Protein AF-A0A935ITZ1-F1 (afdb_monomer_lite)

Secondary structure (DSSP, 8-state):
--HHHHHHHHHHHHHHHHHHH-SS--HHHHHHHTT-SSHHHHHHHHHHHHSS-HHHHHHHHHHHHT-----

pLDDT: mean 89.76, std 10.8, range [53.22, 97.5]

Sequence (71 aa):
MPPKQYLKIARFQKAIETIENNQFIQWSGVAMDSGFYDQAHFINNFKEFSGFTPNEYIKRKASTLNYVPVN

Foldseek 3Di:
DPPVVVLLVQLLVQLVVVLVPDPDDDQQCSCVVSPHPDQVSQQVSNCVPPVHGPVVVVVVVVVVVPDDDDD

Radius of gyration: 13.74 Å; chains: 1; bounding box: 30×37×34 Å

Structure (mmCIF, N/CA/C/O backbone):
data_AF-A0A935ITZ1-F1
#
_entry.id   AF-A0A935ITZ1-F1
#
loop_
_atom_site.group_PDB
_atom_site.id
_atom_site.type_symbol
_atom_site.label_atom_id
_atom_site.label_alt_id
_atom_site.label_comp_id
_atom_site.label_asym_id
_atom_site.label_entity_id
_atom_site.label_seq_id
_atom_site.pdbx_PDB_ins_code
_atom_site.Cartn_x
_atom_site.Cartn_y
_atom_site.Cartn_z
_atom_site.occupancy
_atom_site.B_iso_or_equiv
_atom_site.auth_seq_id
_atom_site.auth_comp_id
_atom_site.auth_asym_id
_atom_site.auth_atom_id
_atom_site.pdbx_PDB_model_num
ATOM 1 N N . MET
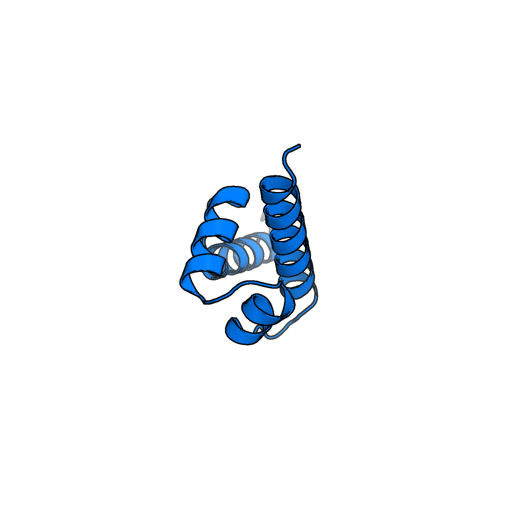 A 1 1 ? 6.266 7.471 -20.550 1.00 61.78 1 MET A N 1
ATOM 2 C CA . MET A 1 1 ? 6.362 6.826 -19.221 1.00 61.78 1 MET A CA 1
ATOM 3 C C . MET A 1 1 ? 7.055 5.481 -19.390 1.00 61.78 1 MET A C 1
ATOM 5 O O . MET A 1 1 ? 6.605 4.716 -20.235 1.00 61.
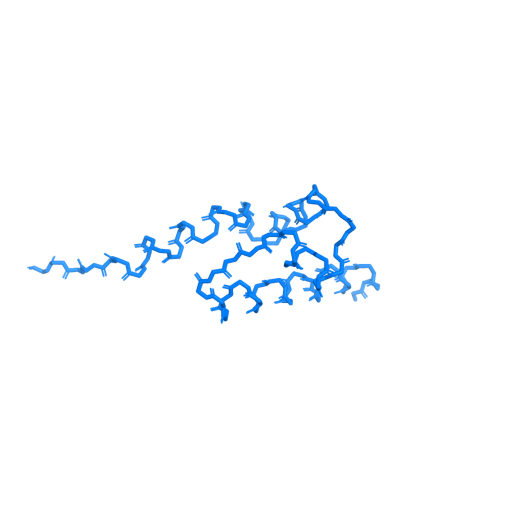78 1 MET A O 1
ATOM 9 N N . PRO A 1 2 ? 8.146 5.187 -18.664 1.00 90.00 2 PRO A N 1
ATOM 10 C CA . PRO A 1 2 ? 8.789 3.876 -18.727 1.00 90.00 2 PRO A CA 1
ATOM 11 C C . PRO A 1 2 ? 7.836 2.764 -18.246 1.00 90.00 2 PRO A C 1
ATOM 13 O O . PRO A 1 2 ? 7.100 3.001 -17.282 1.00 90.00 2 PRO A O 1
ATOM 16 N N . PRO A 1 3 ? 7.877 1.543 -18.819 1.00 88.62 3 PRO A N 1
ATOM 17 C CA . PRO A 1 3 ? 6.969 0.445 -18.451 1.00 88.62 3 PRO A CA 1
ATOM 18 C C . PRO A 1 3 ? 6.919 0.157 -16.942 1.00 88.62 3 PRO A C 1
ATOM 20 O O . PRO A 1 3 ? 5.857 -0.072 -16.370 1.00 88.62 3 PRO A O 1
ATOM 23 N N . LYS A 1 4 ? 8.068 0.256 -16.264 1.00 90.81 4 LYS A N 1
ATOM 24 C CA . LYS A 1 4 ? 8.186 0.059 -14.812 1.00 90.81 4 LYS A CA 1
ATOM 25 C C . LYS A 1 4 ? 7.375 1.076 -14.003 1.00 90.81 4 LYS A C 1
ATOM 27 O O . LYS A 1 4 ? 6.767 0.710 -13.004 1.00 90.81 4 LYS A O 1
ATOM 32 N N . GLN A 1 5 ? 7.370 2.341 -14.417 1.00 92.44 5 GLN A N 1
ATOM 33 C CA . GLN A 1 5 ? 6.650 3.399 -13.708 1.00 92.44 5 GLN A CA 1
ATOM 34 C C . GLN A 1 5 ? 5.140 3.277 -13.922 1.00 92.44 5 GLN A C 1
ATOM 36 O O . GLN A 1 5 ? 4.381 3.439 -12.971 1.00 92.44 5 GLN A O 1
ATOM 41 N N . TYR A 1 6 ? 4.721 2.903 -15.134 1.00 94.94 6 TYR A N 1
ATOM 42 C CA . TYR A 1 6 ? 3.320 2.601 -15.420 1.00 94.94 6 TYR A CA 1
ATOM 43 C C . TYR A 1 6 ? 2.798 1.468 -14.533 1.00 94.94 6 TYR A C 1
ATOM 45 O O . TYR A 1 6 ? 1.772 1.623 -13.876 1.00 94.94 6 TYR A O 1
ATOM 53 N N . LEU A 1 7 ? 3.550 0.366 -14.430 1.00 95.12 7 LEU A N 1
ATOM 54 C CA . LEU A 1 7 ? 3.187 -0.750 -13.555 1.00 95.12 7 LEU A CA 1
ATOM 55 C C . LEU A 1 7 ? 3.050 -0.318 -12.093 1.00 95.12 7 LEU A C 1
ATOM 57 O O . LEU A 1 7 ? 2.096 -0.714 -11.434 1.00 95.12 7 LEU A O 1
ATOM 61 N N . LYS A 1 8 ? 3.963 0.512 -11.577 1.00 94.88 8 LYS A N 1
ATOM 62 C CA . LYS A 1 8 ? 3.854 1.032 -10.207 1.00 94.88 8 LYS A CA 1
ATOM 63 C C . LYS A 1 8 ? 2.554 1.818 -9.984 1.00 94.88 8 LYS A C 1
ATOM 65 O O . LYS A 1 8 ? 1.878 1.584 -8.986 1.00 94.88 8 LYS A O 1
ATOM 70 N N . ILE A 1 9 ? 2.195 2.699 -10.921 1.00 96.06 9 ILE A N 1
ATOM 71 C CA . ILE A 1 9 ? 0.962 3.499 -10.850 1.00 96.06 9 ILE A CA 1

■ ■ ■ ■

__Exercise instructions__:
Your answer must be the entries repeated exactly, with no pictures.

__Problem solution__:
Protein AF-A0A935ITZ1-F1 (afdb_monomer_lite)

Secondary structure (DSSP, 8-state):
--HHHHHHHHHHHHHHHHHHH-SS--HHHHHHHTT-SSHHHHHHHHHHHHSS-HHHHHHHHHHHHT-----

pLDDT: mean 89.76, std 10.8, range [53.22, 97.5]

Sequence (71 aa):
MPPKQYLKIARFQKAIETIENNQFIQWSGVAMDSGFYDQAHFINNFKEFSGFTPNEYIKRKASTLNYVPVN

Foldseek 3Di:
DPPVVVLLVQLLVQLVVVLVPDPDDDQQCSCVVSPHPDQVSQQVSNCVPPVHGPVVVVVVVVVVVPDDDDD

Radius of gyration: 13.74 Å; chains: 1; bounding box: 30×37×34 Å

Structure (mmCIF, N/CA/C/O backbone):
data_AF-A0A935ITZ1-F1
#
_entry.id   AF-A0A935ITZ1-F1
#
loop_
_atom_site.group_PDB
_atom_site.id
_atom_site.type_symbol
_atom_site.label_atom_id
_atom_site.label_alt_id
_atom_site.label_comp_id
_atom_site.label_asym_id
_atom_site.label_entity_id
_atom_site.label_seq_id
_atom_site.pdbx_PDB_ins_code
_atom_site.Cartn_x
_atom_site.Cartn_y
_atom_site.Cartn_z
_atom_site.occupancy
_atom_site.B_iso_or_equiv
_atom_site.auth_seq_id
_atom_site.auth_comp_id
_atom_site.auth_asym_id
_atom_site.auth_atom_id
_atom_site.pdbx_PDB_model_num
ATOM 1 N N . MET
 A 1 1 ? 6.266 7.471 -20.550 1.00 61.78 1 MET A N 1
ATOM 2 C CA . MET A 1 1 ? 6.362 6.826 -19.221 1.00 61.78 1 MET A CA 1
ATOM 3 C C . MET A 1 1 ? 7.055 5.481 -19.390 1.00 61.78 1 MET A C 1
ATOM 5 O O . MET A 1 1 ? 6.605 4.716 -20.235 1.00 61.
78 1 MET A O 1
ATOM 9 N N . PRO A 1 2 ? 8.146 5.187 -18.664 1.00 90.00 2 PRO A N 1
ATOM 10 C CA . PRO A 1 2 ? 8.789 3.876 -18.727 1.00 90.00 2 PRO A CA 1
ATOM 11 C C . PRO A 1 2 ? 7.836 2.764 -18.246 1.00 90.00 2 PRO A C 1
ATOM 13 O O . PRO A 1 2 ? 7.100 3.001 -17.282 1.00 90.00 2 PRO A O 1
ATOM 16 N N . PRO A 1 3 ? 7.877 1.543 -18.819 1.00 88.62 3 PRO A N 1
ATOM 17 C CA . PRO A 1 3 ? 6.969 0.445 -18.451 1.00 88.62 3 PRO A CA 1
ATOM 18 C C . PRO A 1 3 ? 6.919 0.157 -16.942 1.00 88.62 3 PRO A C 1
ATOM 20 O O . PRO A 1 3 ? 5.857 -0.072 -16.370 1.00 88.62 3 PRO A O 1
ATOM 23 N N . LYS A 1 4 ? 8.068 0.256 -16.264 1.00 90.81 4 LYS A N 1
ATOM 24 C CA . LYS A 1 4 ? 8.186 0.059 -14.812 1.00 90.81 4 LYS A CA 1
ATOM 25 C C . LYS A 1 4 ? 7.375 1.076 -14.003 1.00 90.81 4 LYS A C 1
ATOM 27 O O . LYS A 1 4 ? 6.767 0.710 -13.004 1.00 90.81 4 LYS A O 1
ATOM 32 N N . GLN A 1 5 ? 7.370 2.341 -14.417 1.00 92.44 5 GLN A N 1
ATOM 33 C CA . GLN A 1 5 ? 6.650 3.399 -13.708 1.00 92.44 5 GLN A CA 1
ATOM 34 C C . GLN A 1 5 ? 5.140 3.277 -13.922 1.00 92.44 5 GLN A C 1
ATOM 36 O O . GLN A 1 5 ? 4.381 3.439 -12.971 1.00 92.44 5 GLN A O 1
ATOM 41 N N . TYR A 1 6 ? 4.721 2.903 -15.134 1.00 94.94 6 TYR A N 1
ATOM 42 C CA . TYR A 1 6 ? 3.320 2.601 -15.420 1.00 94.94 6 TYR A CA 1
ATOM 43 C C . TYR A 1 6 ? 2.798 1.468 -14.533 1.00 94.94 6 TYR A C 1
ATOM 45 O O . TYR A 1 6 ? 1.772 1.623 -13.876 1.00 94.94 6 TYR A O 1
ATOM 53 N N . LEU A 1 7 ? 3.550 0.366 -14.430 1.00 95.12 7 LEU A N 1
ATOM 54 C CA . LEU A 1 7 ? 3.187 -0.750 -13.555 1.00 95.12 7 LEU A CA 1
ATOM 55 C C . LEU A 1 7 ? 3.050 -0.318 -12.093 1.00 95.12 7 LEU A C 1
ATOM 57 O O . LEU A 1 7 ? 2.096 -0.714 -11.434 1.00 95.12 7 LEU A O 1
ATOM 61 N N . LYS A 1 8 ? 3.963 0.512 -11.577 1.00 94.88 8 LYS A N 1
ATOM 62 C CA . LYS A 1 8 ? 3.854 1.032 -10.207 1.00 94.88 8 LYS A CA 1
ATOM 63 C C . LYS A 1 8 ? 2.554 1.818 -9.984 1.00 94.88 8 LYS A C 1
ATOM 65 O O . LYS A 1 8 ? 1.878 1.584 -8.986 1.00 94.88 8 LYS A O 1
ATOM 70 N N . ILE A 1 9 ? 2.195 2.699 -10.921 1.00 96.06 9 ILE A N 1
ATOM 71 C CA . ILE A 1 9 ? 0.962 3.499 -10.850 1.00 96.06 9 ILE A CA 1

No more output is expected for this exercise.